How many people created their account on mobile in month X, and made at least 5 edits in month X + the month after?
On Thu, Nov 21, 2013 at 3:14 PM, Dan Andreescu dandreescu@wikimedia.org wrote: Heh, besides the fact that we don't have threshold, this ran on wikimetrics in like 10 seconds:
https://metrics.wmflabs.org/reports/result/c06d3de0-060f-4434-9bd1-ba5606e15...
Which confirms my suspicion that it's not the mediawiki tables that are problematic, but the cross-db join.
On Thu, Nov 21, 2013 at 6:10 PM, Dan Andreescu dandreescu@wikimedia.org wrote: OK, so to sum this up:
- wikimetrics won't help us yet because timeseries isn't implemented for threshold
- the query is just friggin slow, and I don't think there's anything we can do about it
- SILVER LINING: with this new metric definition, we don't have to re-compute the entire history every day. So my proposal is to do this daily:
- dump that day's worth of data into a temp table in enwiki_p
- join that to revision_userindex and run the query I wrote
- concatenate the results manually, maybe with some simple python
It's a bitch, but it's all we can do until we tackle this problem the right way (big data, data warehouse, etc.)

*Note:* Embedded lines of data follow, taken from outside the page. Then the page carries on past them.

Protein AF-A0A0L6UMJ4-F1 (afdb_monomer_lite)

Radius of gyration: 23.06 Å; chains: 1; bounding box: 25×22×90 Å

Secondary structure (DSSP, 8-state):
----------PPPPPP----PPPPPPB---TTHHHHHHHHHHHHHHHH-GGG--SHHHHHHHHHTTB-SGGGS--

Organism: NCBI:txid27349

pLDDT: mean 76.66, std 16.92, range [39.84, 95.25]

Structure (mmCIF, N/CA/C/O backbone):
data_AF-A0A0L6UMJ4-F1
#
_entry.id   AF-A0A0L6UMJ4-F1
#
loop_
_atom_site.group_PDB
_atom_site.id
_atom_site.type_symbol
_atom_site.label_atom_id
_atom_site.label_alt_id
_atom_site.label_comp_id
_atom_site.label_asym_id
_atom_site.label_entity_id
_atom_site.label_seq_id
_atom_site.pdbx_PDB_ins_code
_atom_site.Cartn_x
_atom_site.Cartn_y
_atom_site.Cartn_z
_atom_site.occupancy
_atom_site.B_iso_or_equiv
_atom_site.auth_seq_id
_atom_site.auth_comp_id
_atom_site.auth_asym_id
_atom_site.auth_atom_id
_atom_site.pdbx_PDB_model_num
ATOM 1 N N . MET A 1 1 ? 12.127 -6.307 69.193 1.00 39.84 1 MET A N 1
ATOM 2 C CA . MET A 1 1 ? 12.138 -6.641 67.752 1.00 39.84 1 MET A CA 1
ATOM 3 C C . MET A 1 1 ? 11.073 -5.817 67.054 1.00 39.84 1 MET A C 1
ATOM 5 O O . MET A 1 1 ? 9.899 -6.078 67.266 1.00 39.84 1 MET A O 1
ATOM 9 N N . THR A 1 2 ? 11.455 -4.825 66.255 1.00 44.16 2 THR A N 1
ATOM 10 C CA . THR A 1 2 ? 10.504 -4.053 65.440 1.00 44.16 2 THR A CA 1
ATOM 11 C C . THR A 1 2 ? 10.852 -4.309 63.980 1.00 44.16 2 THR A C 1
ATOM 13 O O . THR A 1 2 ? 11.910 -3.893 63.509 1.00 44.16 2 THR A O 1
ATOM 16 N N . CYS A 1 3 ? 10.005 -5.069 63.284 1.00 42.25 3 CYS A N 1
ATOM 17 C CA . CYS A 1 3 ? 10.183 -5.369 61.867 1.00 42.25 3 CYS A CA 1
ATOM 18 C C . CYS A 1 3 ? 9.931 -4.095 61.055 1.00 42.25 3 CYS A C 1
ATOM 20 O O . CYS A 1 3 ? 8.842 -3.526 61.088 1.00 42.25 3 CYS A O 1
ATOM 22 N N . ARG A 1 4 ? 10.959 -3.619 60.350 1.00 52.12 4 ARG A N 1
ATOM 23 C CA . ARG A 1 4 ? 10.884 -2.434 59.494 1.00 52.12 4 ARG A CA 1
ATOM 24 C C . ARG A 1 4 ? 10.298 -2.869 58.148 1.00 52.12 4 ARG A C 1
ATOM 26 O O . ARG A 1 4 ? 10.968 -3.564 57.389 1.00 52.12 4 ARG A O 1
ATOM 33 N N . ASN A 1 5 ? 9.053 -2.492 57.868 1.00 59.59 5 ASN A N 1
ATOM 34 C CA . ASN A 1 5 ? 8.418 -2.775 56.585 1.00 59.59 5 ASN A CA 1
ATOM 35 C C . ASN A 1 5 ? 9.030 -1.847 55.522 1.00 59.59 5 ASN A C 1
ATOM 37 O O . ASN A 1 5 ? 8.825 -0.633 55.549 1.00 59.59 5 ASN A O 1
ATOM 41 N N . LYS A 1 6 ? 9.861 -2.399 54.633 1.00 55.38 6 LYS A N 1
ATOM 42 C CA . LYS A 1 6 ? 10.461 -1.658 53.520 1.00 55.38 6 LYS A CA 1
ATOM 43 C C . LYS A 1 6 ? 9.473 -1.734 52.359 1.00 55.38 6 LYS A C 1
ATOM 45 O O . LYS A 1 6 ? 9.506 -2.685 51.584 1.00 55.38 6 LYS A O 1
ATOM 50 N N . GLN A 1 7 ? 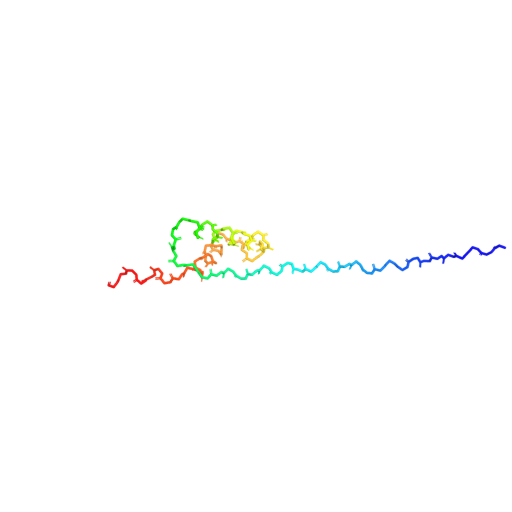8.578 -0.753 52.249 1.00 58.09 7 GLN A N 1
ATOM 51 C CA . GLN A 1 7 ? 7.790 -0.591 51.030 1.00 58.09 7 GLN A CA 1
ATOM 52 C C . GLN A 1 7 ? 8.781 -0.251 49.911 1.00 58.09 7 GLN A C 1
ATOM 54 O O . GLN A 1 7 ? 9.339 0.847 49.871 1.00 58.09 7 GLN A O 1
ATOM 59 N N . ALA A 1 8 ? 9.073 -1.219 49.044 1.00 54.91 8 ALA A N 1
ATOM 60 C CA . ALA A 1 8 ? 9.778 -0.935 47.810 1.00 54.91 8 ALA A CA 1
ATOM 61 C C . ALA A 1 8 ? 8.885 0.010 46.999 1.00 54.91 8 ALA A C 1
ATOM 63 O O . ALA A 1 8 ? 7.763 -0.348 46.640 1.00 54.91 8 ALA A O 1
ATOM 64 N N . SER A 1 9 ? 9.364 1.233 46.771 1.00 48.28 9 SER A N 1
ATOM 65 C CA . SER A 1 9 ? 8.768 2.130 45.789 1.00 48.28 9 SER A CA 1
ATOM 66 C C . SER A 1 9 ? 8.870 1.422 44.446 1.00 48.28 9 SER A C 1
ATOM 68 O O . SER A 1 9 ? 9.970 1.247 43.917 1.00 48.28 9 SER A O 1
ATOM 70 N N . ILE A 1 10 ? 7.741 0.918 43.951 1.00 51.34 10 ILE A N 1
ATOM 71 C CA . ILE A 1 10 ? 7.655 0.356 42.611 1.00 51.34 10 ILE A CA 1
ATOM 72 C C . ILE A 1 10 ? 7.821 1.560 41.688 1.00 51.34 10 ILE A C 1
ATOM 74 O O . ILE A 1 10 ? 6.885 2.333 41.491 1.00 51.34 10 ILE A O 1
ATOM 78 N N . GLY A 1 11 ? 9.055 1.782 41.229 1.00 55.28 11 GLY A N 1
ATOM 79 C CA . GLY A 1 11 ? 9.367 2.831 40.269 1.00 55.28 11 GLY A CA 1
ATOM 80 C C . GLY A 1 11 ? 8.404 2.724 39.093 1.00 55.28 11 GLY A C 1
ATOM 81 O O . GLY A 1 11 ? 8.149 1.620 38.608 1.00 55.28 11 GLY A O 1
ATOM 82 N N . ALA A 1 12 ? 7.830 3.862 38.701 1.00 65.00 12 ALA A N 1
ATOM 83 C CA . ALA A 1 12 ? 6.885 3.943 37.598 1.00 65.00 12 ALA A CA 1
ATOM 84 C C . ALA A 1 12 ? 7.426 3.162 36.392 1.00 65.00 12 ALA A C 1
ATOM 86 O O . ALA A 1 12 ? 8.578 3.353 35.993 1.00 65.00 12 ALA A O 1
ATOM 87 N N . ALA A 1 13 ? 6.609 2.255 35.851 1.00 63.88 13 ALA A N 1
ATOM 88 C CA . ALA A 1 13 ? 6.968 1.493 34.665 1.00 63.88 13 ALA A CA 1
ATOM 89 C C . ALA A 1 13 ? 7.396 2.464 33.547 1.00 63.88 13 ALA A C 1
ATOM 91 O O . ALA A 1 13 ? 6.752 3.508 33.390 1.00 63.88 13 ALA A O 1
ATOM 92 N N . PRO A 1 14 ? 8.455 2.157 32.773 1.00 68.44 14 PRO A N 1
ATOM 93 C CA . PRO A 1 14 ? 8.816 2.962 31.617 1.00 68.44 14 PRO A CA 1
ATOM 94 C C . PRO A 1 14 ? 7.589 3.100 30.719 1.00 68.44 14 PRO A C 1
ATOM 96 O O . PRO A 1 14 ? 7.016 2.097 30.287 1.00 68.44 14 PRO A O 1
ATOM 99 N N . VAL A 1 15 ? 7.156 4.335 30.475 1.00 66.44 15 VAL A N 1
ATOM 100 C CA . VAL A 1 15 ? 6.084 4.600 29.516 1.00 66.44 15 VAL A CA 1
ATOM 101 C C . VAL A 1 15 ? 6.575 4.070 28.169 1.00 66.44 15 VAL A C 1
ATOM 103 O O . VAL A 1 15 ? 7.688 4.426 27.779 1.00 66.44 15 VAL A O 1
ATOM 106 N N . PRO A 1 16 ? 5.821 3.206 27.466 1.00 64.88 16 PRO A N 1
ATOM 107 C CA . PRO A 1 16 ? 6.237 2.726 26.161 1.00 64.88 16 PRO A CA 1
ATOM 108 C C . PRO A 1 16 ? 6.525 3.919 25.255 1.00 64.88 16 PRO A C 1
ATOM 110 O O . PRO A 1 16 ? 5.633 4.719 24.973 1.00 64.88 16 PRO A O 1
ATOM 113 N N . ASN A 1 17 ? 7.776 4.059 24.817 1.00 66.94 17 ASN A N 1
ATOM 114 C CA . ASN A 1 17 ? 8.126 5.056 23.819 1.00 66.94 17 ASN A CA 1
ATOM 115 C C . ASN A 1 17 ? 7.350 4.664 22.559 1.00 66.94 17 ASN A C 1
ATOM 117 O O . ASN A 1 17 ? 7.611 3.579 22.027 1.00 66.94 17 ASN A O 1
ATOM 121 N N . PRO A 1 18 ? 6.393 5.476 22.077 1.00 63.00 18 PRO A N 1
ATOM 122 C CA . PRO A 1 18 ? 5.694 5.124 20.858 1.00 63.00 18 PRO A CA 1
ATOM 123 C C . PRO A 1 18 ? 6.751 5.044 19.761 1.00 63.00 18 PRO A C 1
ATOM 125 O O . PRO A 1 18 ? 7.459 6.021 19.502 1.00 63.00 18 PRO A O 1
ATOM 128 N N . ILE A 1 19 ? 6.903 3.861 19.159 1.00 64.94 19 ILE A N 1
ATOM 129 C CA . ILE A 1 19 ? 7.757 3.685 17.988 1.00 64.94 19 ILE A CA 1
ATOM 130 C C . ILE A 1 19 ? 7.224 4.666 16.952 1.00 64.94 19 ILE A C 1
ATOM 132 O O . ILE A 1 19 ? 6.133 4.496 16.408 1.00 64.94 19 ILE A O 1
ATOM 136 N N . LYS A 1 20 ? 7.969 5.750 16.734 1.00 60.47 20 LYS A N 1
ATOM 137 C CA . LYS A 1 20 ? 7.565 6.813 15.827 1.00 60.47 20 LYS A CA 1
ATOM 138 C C . LYS A 1 20 ? 7.851 6.323 14.416 1.00 60.47 20 LYS A C 1
ATOM 140 O O . LYS A 1 20 ? 8.922 6.572 13.869 1.00 60.47 20 LYS A O 1
ATOM 145 N N . LEU A 1 21 ? 6.915 5.551 13.866 1.00 67.69 21 LEU A N 1
ATOM 146 C CA . LEU A 1 21 ? 7.017 5.065 12.500 1.00 67.69 21 LEU A CA 1
ATOM 147 C C . LEU A 1 21 ? 7.079 6.279 11.572 1.00 67.69 21 LEU A C 1
ATOM 149 O O . LEU A 1 21 ? 6.220 7.165 11.635 1.00 67.69 21 LEU A O 1
ATOM 153 N N . ALA A 1 22 ? 8.123 6.340 10.746 1.00 68.31 22 ALA A N 1
ATOM 154 C CA . ALA A 1 22 ? 8.271 7.410 9.776 1.00 68.31 22 ALA A CA 1
ATOM 155 C C . ALA A 1 22 ? 7.026 7.461 8.880 1.00 68.31 22 ALA A C 1
ATOM 157 O O . ALA A 1 22 ? 6.481 6.427 8.484 1.00 68.31 22 ALA A O 1
ATOM 158 N N . LYS A 1 23 ? 6.565 8.676 8.572 1.00 73.44 23 LYS A N 1
ATOM 159 C CA . L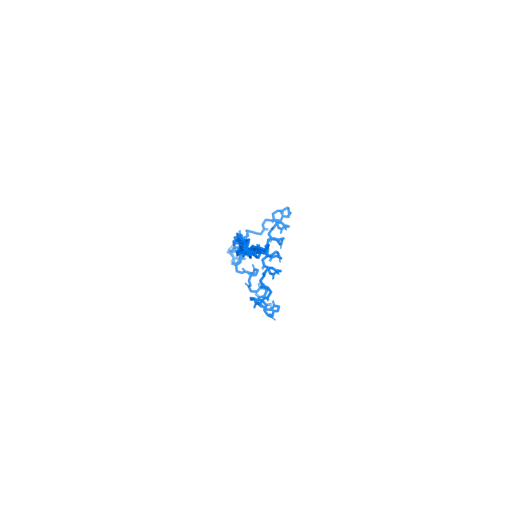YS A 1 23 ? 5.515 8.875 7.574 1.00 73.44 23 LYS A CA 1
ATOM 160 C C . LYS A 1 23 ? 5.993 8.243 6.252 1.00 73.44 23 LYS A C 1
ATOM 162 O O . LYS A 1 23 ? 7.151 8.476 5.896 1.00 73.44 23 LYS A O 1
ATOM 167 N N . PRO A 1 24 ? 5.152 7.467 5.541 1.00 79.50 24 PRO A N 1
ATOM 168 C CA . PRO A 1 24 ? 5.530 6.902 4.249 1.00 79.50 24 PRO A CA 1
ATOM 169 C C . PRO A 1 24 ? 6.032 7.999 3.300 1.00 79.50 24 PRO A C 1
ATOM 171 O O . PRO A 1 24 ? 5.516 9.121 3.312 1.00 79.50 24 PRO A O 1
ATOM 174 N N . GLN A 1 25 ? 7.064 7.707 2.511 1.00 83.62 25 GLN A N 1
ATOM 175 C CA . GLN A 1 25 ? 7.511 8.636 1.474 1.00 83.62 25 GLN A CA 1
ATOM 176 C C . GLN A 1 25 ? 6.590 8.551 0.251 1.00 83.62 25 GLN A C 1
ATOM 178 O O . GLN A 1 25 ? 6.032 7.483 -0.012 1.00 83.62 25 GLN A O 1
ATOM 183 N N . PRO A 1 26 ? 6.445 9.647 -0.515 1.00 88.44 26 PRO A N 1
ATOM 184 C CA . PRO A 1 26 ? 5.817 9.585 -1.825 1.00 88.44 26 PRO A CA 1
ATOM 185 C C . PRO A 1 26 ? 6.520 8.564 -2.731 1.00 88.44 26 PRO A C 1
ATOM 187 O O . PRO A 1 26 ? 7.749 8.519 -2.781 1.00 88.44 26 PRO A O 1
ATOM 190 N N . PHE A 1 27 ? 5.744 7.770 -3.457 1.00 89.88 27 PHE A N 1
ATOM 191 C CA . PHE A 1 27 ? 6.197 6.733 -4.371 1.00 89.88 27 PHE A CA 1
ATOM 192 C C . PHE A 1 27 ? 5.962 7.159 -5.820 1.00 89.88 27 PHE A C 1
ATOM 194 O O . PHE A 1 27 ? 4.869 7.585 -6.186 1.00 89.88 27 PHE A O 1
ATOM 201 N N . ASP A 1 28 ? 6.996 7.032 -6.645 1.00 89.62 28 ASP A N 1
ATOM 202 C CA . ASP A 1 28 ? 7.028 7.458 -8.050 1.00 89.62 28 ASP A CA 1
ATOM 203 C C . ASP A 1 28 ? 6.557 6.376 -9.037 1.00 89.62 28 ASP A C 1
ATOM 205 O O . ASP A 1 28 ? 6.576 6.578 -10.249 1.00 89.62 28 ASP A O 1
ATOM 209 N N . GLY A 1 29 ? 6.138 5.211 -8.536 1.00 87.81 29 GLY A N 1
ATOM 210 C CA . GLY A 1 29 ? 5.722 4.094 -9.379 1.00 87.81 29 GLY A CA 1
ATOM 211 C C . GLY A 1 29 ? 6.865 3.186 -9.841 1.00 87.81 29 GLY A C 1
ATOM 212 O O . GLY A 1 29 ? 6.613 2.275 -10.636 1.00 87.81 29 GLY A O 1
ATOM 213 N N . THR A 1 30 ? 8.097 3.370 -9.347 1.00 91.75 30 THR A N 1
ATOM 214 C CA . THR A 1 30 ? 9.240 2.516 -9.704 1.00 91.75 30 THR A CA 1
ATOM 215 C C . THR A 1 30 ? 8.968 1.047 -9.369 1.00 91.75 30 THR A C 1
ATOM 217 O O . THR A 1 30 ? 8.817 0.649 -8.211 1.00 91.75 30 THR A O 1
ATOM 220 N N . ARG A 1 31 ? 8.931 0.200 -10.402 1.00 91.50 31 ARG A N 1
ATOM 221 C CA . ARG A 1 31 ? 8.669 -1.241 -10.268 1.00 91.50 31 ARG A CA 1
ATOM 222 C C . ARG A 1 31 ? 9.834 -1.977 -9.589 1.00 91.50 31 ARG A C 1
ATOM 224 O O . ARG A 1 31 ? 10.970 -1.516 -9.573 1.00 91.50 31 ARG A O 1
ATOM 231 N N . GLY A 1 32 ? 9.559 -3.175 -9.070 1.00 94.19 32 GLY A N 1
ATOM 232 C CA . GLY A 1 32 ? 10.577 -4.056 -8.488 1.00 94.19 32 GLY A CA 1
ATOM 233 C C . GLY A 1 32 ? 10.745 -3.869 -6.980 1.00 94.19 32 GLY A C 1
ATOM 234 O O . GLY A 1 32 ? 9.759 -3.806 -6.246 1.00 94.19 32 GLY A O 1
ATOM 235 N N . ALA A 1 33 ? 11.989 -3.842 -6.496 1.00 95.25 33 ALA A N 1
ATOM 236 C CA . ALA A 1 33 ? 12.279 -3.729 -5.064 1.00 95.25 33 ALA A CA 1
ATOM 237 C C . ALA A 1 33 ? 11.690 -2.459 -4.404 1.00 95.25 33 ALA A C 1
ATOM 239 O O . ALA A 1 33 ? 11.107 -2.602 -3.327 1.00 95.25 33 ALA A O 1
ATOM 240 N N . PRO A 1 34 ? 11.729 -1.262 -5.029 1.00 89.88 34 PRO A N 1
ATOM 241 C CA . PRO A 1 34 ? 11.134 -0.056 -4.446 1.00 89.88 34 PRO A CA 1
ATOM 242 C C . PRO A 1 34 ? 9.627 -0.187 -4.190 1.00 89.88 34 PRO A C 1
ATOM 244 O O . PRO A 1 34 ? 9.158 0.153 -3.106 1.00 89.88 34 PRO A O 1
ATOM 247 N N . ALA A 1 35 ? 8.880 -0.785 -5.125 1.00 91.38 35 ALA A N 1
ATOM 248 C CA . ALA A 1 35 ? 7.452 -1.059 -4.949 1.00 91.38 35 ALA A CA 1
ATOM 249 C C . ALA A 1 35 ? 7.170 -1.974 -3.743 1.00 91.38 35 ALA A C 1
ATOM 251 O O . ALA A 1 35 ? 6.237 -1.731 -2.979 1.00 91.38 35 ALA A O 1
ATOM 252 N N . LYS A 1 36 ? 7.996 -3.010 -3.532 1.00 93.00 36 LYS A N 1
ATOM 253 C CA . LYS A 1 36 ? 7.854 -3.918 -2.378 1.00 93.00 36 LYS A CA 1
ATOM 254 C C . LYS A 1 36 ? 8.083 -3.185 -1.056 1.00 93.00 36 LYS A C 1
ATOM 256 O O . LYS A 1 36 ? 7.323 -3.384 -0.112 1.00 93.00 36 LYS A O 1
ATOM 261 N N . VAL A 1 37 ? 9.106 -2.329 -1.001 1.00 91.69 37 VAL A N 1
ATOM 262 C CA . VAL A 1 37 ? 9.414 -1.516 0.186 1.00 91.69 37 VAL A CA 1
ATOM 263 C C . VAL A 1 37 ? 8.275 -0.546 0.489 1.00 91.69 37 VAL A C 1
ATOM 265 O O . VAL A 1 37 ? 7.846 -0.457 1.637 1.00 91.69 37 VAL A O 1
ATOM 268 N N . PHE A 1 38 ? 7.736 0.121 -0.533 1.00 89.94 38 PHE A N 1
ATOM 269 C CA . PHE A 1 38 ? 6.599 1.025 -0.378 1.00 89.94 38 PHE A CA 1
ATOM 270 C C . PHE A 1 38 ? 5.372 0.310 0.209 1.00 89.94 38 PHE A C 1
ATOM 272 O O . PHE A 1 38 ? 4.827 0.750 1.222 1.00 89.94 38 PHE A O 1
ATOM 279 N N . VAL A 1 39 ? 4.980 -0.840 -0.353 1.00 89.88 39 VAL A N 1
ATOM 280 C CA . VAL A 1 39 ? 3.839 -1.620 0.161 1.00 89.88 39 VAL A CA 1
ATOM 281 C C . VAL A 1 39 ? 4.079 -2.074 1.603 1.00 89.88 39 VAL A C 1
ATOM 283 O O . VAL A 1 39 ? 3.173 -1.972 2.429 1.00 89.88 39 VAL A O 1
ATOM 286 N N . ALA A 1 40 ? 5.296 -2.514 1.939 1.00 91.75 40 ALA A N 1
ATOM 287 C CA . ALA A 1 40 ? 5.639 -2.914 3.303 1.00 91.75 40 ALA A CA 1
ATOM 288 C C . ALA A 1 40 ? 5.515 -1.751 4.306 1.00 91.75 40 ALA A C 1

On Thu, Nov 21, 2013 at 5:48 PM, Dan Andreescu dandreescu@wikimedia.org wrote: The metric in WikiMetrics could be used for this, but the cohort would have to be re-generated all the time. I implemented the new logic that Kenan described. The problem is, this query runs crazy slow on the slaves:
https://gist.github.com/milimetric/7554108#file-active-editors-from-accounts...
I'm gonna try generating a huge cohort, upload it to wikimetrics and see where I get.
On Thu, Nov 21, 2013 at 5:28 PM, Toby Negrin tnegrin@wikimedia.org wrote: I confirmed with Kenan that the metric is similar to the activation metric used in WikiMetrics.
-Toby
On Thu, Nov 21, 2013 at 2:07 PM, Kenan Wang kwang@wikimedia.org wrote: Dario and I chatted about this. The original purpose of this dashboard was to be more of an acquisition dashboard. Thus to fit that requirement Dario suggested that we use an activation metric.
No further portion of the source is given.